Use the predict_rating function to predict the ratings of all missing ratings:

full_ratings = ratings_df.copy()

for user, products in full_ratings.iteritems():
    for product in products.keys():
        if np.isnan(full_ratings.loc[product, user]):
            full_ratings.loc[product, user] = predict_rating(
                ratings_df, similarity_df, user, product
            )
Top 2 neighbors of user 30, All-Bran: ['509', '15']
Top 2 neighbors of user 311, Apple Cinnamon Cheerios: ['452', '73']
Top 2 neighbors of user 311, Cap'n'Crunch: ['452', '73']
Top 2 neighbors of user 452, 100% Bran: ['468', '311']
Top 2 neighbors of user 452, All-Bran with Extra Fiber: ['468', '311']
Top 2 neighbors of user 452, Cinnamon Toast Crunch: ['468', '311']
Top 2 neighbors of user 452, Clusters: ['468', '311']
Top 2 neighbors of user 452, Cocoa Puffs: ['468', '311']
Top 2 neighbors of user 468, Bran Flakes: ['452', '624']
Top 2 neighbors of user 547, 100% Natural Bran: ['509', '468']
Top 2 neighbors of user 547, Basic 4: ['509', '468']
Top 2 neighbors of user 547, Cheerios: ['509', '468']
Top 2 neighbors of user 624, Almond Delight: ['468', '509']
Top 2 neighbors of user 624, Apple Jacks: ['468', '509']
Top 2 neighbors of user 73, Bran Chex: ['311', '509']

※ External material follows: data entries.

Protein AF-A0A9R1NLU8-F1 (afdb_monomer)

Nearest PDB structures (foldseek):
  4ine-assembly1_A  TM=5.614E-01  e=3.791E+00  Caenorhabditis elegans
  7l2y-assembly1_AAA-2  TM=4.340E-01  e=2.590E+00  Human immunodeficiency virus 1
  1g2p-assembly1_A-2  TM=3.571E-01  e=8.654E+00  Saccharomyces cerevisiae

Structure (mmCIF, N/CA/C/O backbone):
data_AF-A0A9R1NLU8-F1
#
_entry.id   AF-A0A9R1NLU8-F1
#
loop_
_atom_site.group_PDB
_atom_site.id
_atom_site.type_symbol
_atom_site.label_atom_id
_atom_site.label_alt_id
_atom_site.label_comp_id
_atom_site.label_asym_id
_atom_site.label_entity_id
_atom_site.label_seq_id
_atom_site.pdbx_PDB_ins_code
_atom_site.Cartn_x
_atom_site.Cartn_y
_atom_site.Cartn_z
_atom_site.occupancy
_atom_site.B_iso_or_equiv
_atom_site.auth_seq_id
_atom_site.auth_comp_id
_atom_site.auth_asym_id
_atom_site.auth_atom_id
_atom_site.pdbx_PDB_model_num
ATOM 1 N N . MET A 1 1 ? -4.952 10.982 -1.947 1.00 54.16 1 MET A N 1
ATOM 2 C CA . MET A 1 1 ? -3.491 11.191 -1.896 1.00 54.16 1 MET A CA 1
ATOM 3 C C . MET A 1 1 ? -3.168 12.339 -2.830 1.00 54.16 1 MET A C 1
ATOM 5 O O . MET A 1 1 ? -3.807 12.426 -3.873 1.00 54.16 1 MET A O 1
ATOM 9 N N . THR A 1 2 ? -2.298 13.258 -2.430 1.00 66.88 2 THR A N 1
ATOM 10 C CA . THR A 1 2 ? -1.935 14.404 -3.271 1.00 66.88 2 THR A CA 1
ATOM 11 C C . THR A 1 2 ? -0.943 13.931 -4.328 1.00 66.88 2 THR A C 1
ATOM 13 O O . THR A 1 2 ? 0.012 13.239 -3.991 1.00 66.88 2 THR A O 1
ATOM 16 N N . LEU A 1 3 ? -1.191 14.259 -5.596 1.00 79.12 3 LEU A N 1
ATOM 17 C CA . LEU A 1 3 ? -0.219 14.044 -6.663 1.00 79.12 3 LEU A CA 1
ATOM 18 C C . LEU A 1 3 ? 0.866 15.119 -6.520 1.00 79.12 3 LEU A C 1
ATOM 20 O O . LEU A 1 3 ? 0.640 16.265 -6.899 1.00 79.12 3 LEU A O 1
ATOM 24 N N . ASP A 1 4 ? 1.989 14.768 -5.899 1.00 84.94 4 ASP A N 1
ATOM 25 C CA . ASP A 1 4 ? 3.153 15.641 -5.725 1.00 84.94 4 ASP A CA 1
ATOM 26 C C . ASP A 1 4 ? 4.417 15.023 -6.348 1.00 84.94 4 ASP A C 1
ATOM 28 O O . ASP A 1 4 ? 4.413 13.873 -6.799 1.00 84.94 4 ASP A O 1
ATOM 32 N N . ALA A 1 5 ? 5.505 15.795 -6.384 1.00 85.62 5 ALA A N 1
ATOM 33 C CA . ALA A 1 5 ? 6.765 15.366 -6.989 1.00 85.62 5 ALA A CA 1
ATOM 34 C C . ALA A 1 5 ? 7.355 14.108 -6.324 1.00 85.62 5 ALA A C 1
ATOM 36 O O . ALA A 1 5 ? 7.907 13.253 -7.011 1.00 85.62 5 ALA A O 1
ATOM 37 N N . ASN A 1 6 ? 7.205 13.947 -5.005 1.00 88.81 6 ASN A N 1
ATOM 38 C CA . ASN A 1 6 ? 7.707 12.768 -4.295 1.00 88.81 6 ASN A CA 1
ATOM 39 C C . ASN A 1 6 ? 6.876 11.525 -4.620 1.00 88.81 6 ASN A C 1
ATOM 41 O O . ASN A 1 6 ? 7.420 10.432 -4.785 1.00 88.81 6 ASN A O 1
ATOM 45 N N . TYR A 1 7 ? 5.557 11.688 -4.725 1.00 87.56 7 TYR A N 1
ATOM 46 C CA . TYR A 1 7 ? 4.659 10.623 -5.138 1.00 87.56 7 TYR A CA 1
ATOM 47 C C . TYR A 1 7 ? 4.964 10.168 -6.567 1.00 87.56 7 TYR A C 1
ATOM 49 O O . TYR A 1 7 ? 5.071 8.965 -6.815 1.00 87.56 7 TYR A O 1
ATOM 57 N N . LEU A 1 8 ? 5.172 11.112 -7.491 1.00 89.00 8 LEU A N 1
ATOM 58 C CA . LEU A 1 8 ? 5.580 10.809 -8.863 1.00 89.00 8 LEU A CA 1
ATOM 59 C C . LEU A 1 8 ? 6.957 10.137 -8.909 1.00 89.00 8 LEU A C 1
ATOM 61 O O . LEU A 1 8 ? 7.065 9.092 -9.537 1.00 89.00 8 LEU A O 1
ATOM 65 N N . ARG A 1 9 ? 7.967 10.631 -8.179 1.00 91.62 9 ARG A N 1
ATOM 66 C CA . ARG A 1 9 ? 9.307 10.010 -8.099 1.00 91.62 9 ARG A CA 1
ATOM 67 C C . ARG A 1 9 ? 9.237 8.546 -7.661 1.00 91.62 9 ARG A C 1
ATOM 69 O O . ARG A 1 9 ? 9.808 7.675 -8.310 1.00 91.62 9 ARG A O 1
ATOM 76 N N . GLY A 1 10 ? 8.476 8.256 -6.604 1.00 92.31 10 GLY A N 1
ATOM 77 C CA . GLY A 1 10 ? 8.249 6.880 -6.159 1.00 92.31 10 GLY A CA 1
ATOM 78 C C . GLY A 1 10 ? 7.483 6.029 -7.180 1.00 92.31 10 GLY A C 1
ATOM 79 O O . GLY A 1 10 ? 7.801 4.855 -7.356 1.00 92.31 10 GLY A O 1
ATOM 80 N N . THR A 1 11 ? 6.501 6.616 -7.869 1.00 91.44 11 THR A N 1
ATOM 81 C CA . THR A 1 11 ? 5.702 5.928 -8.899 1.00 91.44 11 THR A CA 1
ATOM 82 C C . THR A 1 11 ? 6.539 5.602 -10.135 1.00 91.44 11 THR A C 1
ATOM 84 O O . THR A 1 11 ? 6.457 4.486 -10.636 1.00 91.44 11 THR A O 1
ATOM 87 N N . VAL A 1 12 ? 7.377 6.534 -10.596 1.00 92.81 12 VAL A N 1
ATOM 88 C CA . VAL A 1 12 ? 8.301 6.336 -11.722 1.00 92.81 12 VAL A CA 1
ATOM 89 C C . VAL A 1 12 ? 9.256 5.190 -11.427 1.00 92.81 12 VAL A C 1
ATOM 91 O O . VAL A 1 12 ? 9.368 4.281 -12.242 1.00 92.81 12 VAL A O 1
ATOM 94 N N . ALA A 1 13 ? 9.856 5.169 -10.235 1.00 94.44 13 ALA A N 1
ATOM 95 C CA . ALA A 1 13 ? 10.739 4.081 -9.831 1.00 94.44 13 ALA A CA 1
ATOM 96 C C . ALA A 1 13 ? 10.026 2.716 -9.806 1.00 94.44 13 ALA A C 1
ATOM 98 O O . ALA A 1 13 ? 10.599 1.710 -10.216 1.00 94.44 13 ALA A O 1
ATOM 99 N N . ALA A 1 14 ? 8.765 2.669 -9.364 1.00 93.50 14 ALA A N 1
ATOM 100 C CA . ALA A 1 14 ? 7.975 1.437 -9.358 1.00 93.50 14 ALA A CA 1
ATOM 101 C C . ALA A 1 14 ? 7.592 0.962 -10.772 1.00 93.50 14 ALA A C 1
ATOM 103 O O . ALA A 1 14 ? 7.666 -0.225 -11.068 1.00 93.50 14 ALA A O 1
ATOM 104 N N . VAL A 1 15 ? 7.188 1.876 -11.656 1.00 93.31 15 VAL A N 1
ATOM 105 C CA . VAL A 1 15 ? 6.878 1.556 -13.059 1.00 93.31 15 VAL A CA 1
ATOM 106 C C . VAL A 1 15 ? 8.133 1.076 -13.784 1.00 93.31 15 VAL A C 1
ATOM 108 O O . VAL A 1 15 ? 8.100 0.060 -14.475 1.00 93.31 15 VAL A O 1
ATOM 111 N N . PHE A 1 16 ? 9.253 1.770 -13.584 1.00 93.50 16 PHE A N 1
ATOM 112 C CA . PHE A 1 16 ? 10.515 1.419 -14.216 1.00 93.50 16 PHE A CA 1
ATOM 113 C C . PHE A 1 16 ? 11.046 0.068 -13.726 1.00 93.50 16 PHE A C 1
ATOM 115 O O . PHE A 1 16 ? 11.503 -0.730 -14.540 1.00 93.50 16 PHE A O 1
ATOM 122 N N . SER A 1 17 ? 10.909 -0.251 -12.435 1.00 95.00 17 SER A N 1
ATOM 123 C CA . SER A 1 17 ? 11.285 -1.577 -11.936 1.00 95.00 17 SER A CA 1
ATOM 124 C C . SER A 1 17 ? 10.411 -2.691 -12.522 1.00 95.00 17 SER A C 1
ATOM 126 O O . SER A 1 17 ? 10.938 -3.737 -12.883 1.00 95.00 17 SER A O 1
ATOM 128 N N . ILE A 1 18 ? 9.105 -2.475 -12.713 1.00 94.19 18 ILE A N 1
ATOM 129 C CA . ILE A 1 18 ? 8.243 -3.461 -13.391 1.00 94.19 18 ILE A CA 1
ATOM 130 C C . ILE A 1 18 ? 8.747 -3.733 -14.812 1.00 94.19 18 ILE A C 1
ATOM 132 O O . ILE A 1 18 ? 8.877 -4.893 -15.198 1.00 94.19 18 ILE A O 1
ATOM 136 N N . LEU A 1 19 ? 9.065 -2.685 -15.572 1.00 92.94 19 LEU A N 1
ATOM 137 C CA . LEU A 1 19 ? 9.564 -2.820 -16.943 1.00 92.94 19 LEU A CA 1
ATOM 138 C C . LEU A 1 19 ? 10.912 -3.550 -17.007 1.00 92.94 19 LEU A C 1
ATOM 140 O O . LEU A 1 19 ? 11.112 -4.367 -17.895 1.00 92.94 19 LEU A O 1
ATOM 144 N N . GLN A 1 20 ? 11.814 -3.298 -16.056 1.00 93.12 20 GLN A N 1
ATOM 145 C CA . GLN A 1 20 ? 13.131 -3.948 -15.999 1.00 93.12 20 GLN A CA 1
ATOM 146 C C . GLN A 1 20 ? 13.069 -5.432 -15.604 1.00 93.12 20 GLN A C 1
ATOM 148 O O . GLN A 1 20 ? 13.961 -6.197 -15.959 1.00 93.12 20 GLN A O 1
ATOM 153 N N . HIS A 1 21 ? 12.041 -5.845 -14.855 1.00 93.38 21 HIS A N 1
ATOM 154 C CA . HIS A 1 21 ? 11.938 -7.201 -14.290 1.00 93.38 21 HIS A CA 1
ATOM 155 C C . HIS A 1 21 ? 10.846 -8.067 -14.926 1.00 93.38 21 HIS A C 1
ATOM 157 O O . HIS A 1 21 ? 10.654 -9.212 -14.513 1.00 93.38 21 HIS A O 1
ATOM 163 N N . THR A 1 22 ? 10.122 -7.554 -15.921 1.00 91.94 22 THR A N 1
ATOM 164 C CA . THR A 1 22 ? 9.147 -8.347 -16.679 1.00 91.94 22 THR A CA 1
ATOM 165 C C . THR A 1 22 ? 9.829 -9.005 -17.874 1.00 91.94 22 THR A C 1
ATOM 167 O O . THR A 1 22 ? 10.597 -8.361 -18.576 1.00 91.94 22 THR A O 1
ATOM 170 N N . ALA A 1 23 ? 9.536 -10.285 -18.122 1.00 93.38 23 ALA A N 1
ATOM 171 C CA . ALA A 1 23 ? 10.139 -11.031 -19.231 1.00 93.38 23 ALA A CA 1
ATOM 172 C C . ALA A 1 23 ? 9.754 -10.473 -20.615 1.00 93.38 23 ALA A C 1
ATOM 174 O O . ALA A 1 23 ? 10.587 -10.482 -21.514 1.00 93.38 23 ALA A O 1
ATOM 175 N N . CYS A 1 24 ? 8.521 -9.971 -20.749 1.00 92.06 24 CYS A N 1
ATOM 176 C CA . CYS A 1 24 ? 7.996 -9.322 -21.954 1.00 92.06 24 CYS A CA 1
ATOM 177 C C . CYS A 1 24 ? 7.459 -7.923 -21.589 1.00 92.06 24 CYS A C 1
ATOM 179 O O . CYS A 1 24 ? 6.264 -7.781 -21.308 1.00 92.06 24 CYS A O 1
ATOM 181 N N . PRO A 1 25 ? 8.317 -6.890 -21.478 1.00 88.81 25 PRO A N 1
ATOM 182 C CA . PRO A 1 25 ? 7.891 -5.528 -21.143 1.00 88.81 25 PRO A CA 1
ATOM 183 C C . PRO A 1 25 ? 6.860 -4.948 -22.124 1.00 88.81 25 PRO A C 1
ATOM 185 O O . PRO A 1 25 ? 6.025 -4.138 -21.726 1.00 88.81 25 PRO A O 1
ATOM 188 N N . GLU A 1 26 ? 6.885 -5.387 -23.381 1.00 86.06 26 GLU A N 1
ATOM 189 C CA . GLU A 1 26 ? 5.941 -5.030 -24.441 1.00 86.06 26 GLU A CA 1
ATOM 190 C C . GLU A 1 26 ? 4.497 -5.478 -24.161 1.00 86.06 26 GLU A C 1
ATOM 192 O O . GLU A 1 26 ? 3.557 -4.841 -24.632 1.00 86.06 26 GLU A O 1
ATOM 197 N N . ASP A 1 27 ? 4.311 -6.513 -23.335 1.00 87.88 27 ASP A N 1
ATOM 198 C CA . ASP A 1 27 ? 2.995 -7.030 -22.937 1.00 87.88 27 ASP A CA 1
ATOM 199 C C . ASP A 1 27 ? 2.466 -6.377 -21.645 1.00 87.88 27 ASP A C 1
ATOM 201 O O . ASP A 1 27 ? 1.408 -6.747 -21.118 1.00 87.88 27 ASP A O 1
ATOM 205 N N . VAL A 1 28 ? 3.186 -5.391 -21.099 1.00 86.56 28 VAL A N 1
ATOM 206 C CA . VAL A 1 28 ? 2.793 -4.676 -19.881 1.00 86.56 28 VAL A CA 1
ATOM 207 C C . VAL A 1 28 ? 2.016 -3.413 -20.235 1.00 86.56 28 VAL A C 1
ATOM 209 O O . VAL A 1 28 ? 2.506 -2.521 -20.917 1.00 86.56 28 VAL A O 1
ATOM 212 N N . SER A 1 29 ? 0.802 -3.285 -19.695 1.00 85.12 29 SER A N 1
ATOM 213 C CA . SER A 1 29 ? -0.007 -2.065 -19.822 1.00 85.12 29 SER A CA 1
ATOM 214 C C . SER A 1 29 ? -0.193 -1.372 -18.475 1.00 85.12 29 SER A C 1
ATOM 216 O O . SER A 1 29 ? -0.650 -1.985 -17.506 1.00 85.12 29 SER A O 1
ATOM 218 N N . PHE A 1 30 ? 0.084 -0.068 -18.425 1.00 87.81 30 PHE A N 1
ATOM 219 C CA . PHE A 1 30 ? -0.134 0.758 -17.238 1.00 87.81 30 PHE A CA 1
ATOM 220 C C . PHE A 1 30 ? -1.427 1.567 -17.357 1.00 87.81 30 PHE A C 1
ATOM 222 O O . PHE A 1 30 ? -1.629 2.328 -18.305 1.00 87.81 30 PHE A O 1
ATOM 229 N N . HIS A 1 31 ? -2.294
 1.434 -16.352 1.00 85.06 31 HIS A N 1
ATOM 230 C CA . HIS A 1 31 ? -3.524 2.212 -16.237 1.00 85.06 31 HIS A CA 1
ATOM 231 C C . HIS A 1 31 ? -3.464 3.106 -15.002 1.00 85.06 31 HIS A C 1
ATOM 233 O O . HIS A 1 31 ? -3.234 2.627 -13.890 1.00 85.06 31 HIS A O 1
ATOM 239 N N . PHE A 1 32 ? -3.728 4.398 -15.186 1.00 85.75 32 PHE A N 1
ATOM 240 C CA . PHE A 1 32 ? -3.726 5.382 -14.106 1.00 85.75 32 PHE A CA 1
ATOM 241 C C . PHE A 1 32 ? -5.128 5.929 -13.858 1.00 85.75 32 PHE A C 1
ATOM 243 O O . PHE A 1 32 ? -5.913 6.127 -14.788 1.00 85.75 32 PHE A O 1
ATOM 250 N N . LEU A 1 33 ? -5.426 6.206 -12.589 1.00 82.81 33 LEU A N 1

Let's take a look at the rating database after filling in all missing ratings:

full_ratings

Pretty cool! Now we can suggest the products that are predicted to be highly rated to the users who haven't watched those products before.

Conclusion

You have just learned how to predict product ratings based on user-based collaborative filtering. I hope this article will give you the motivation to create your own recommendation system.

Feel free to play and fork the source code of this article here.

Reference

Katsov, I. (2018). Introduction to algorithmic marketing. Ilya Katsov.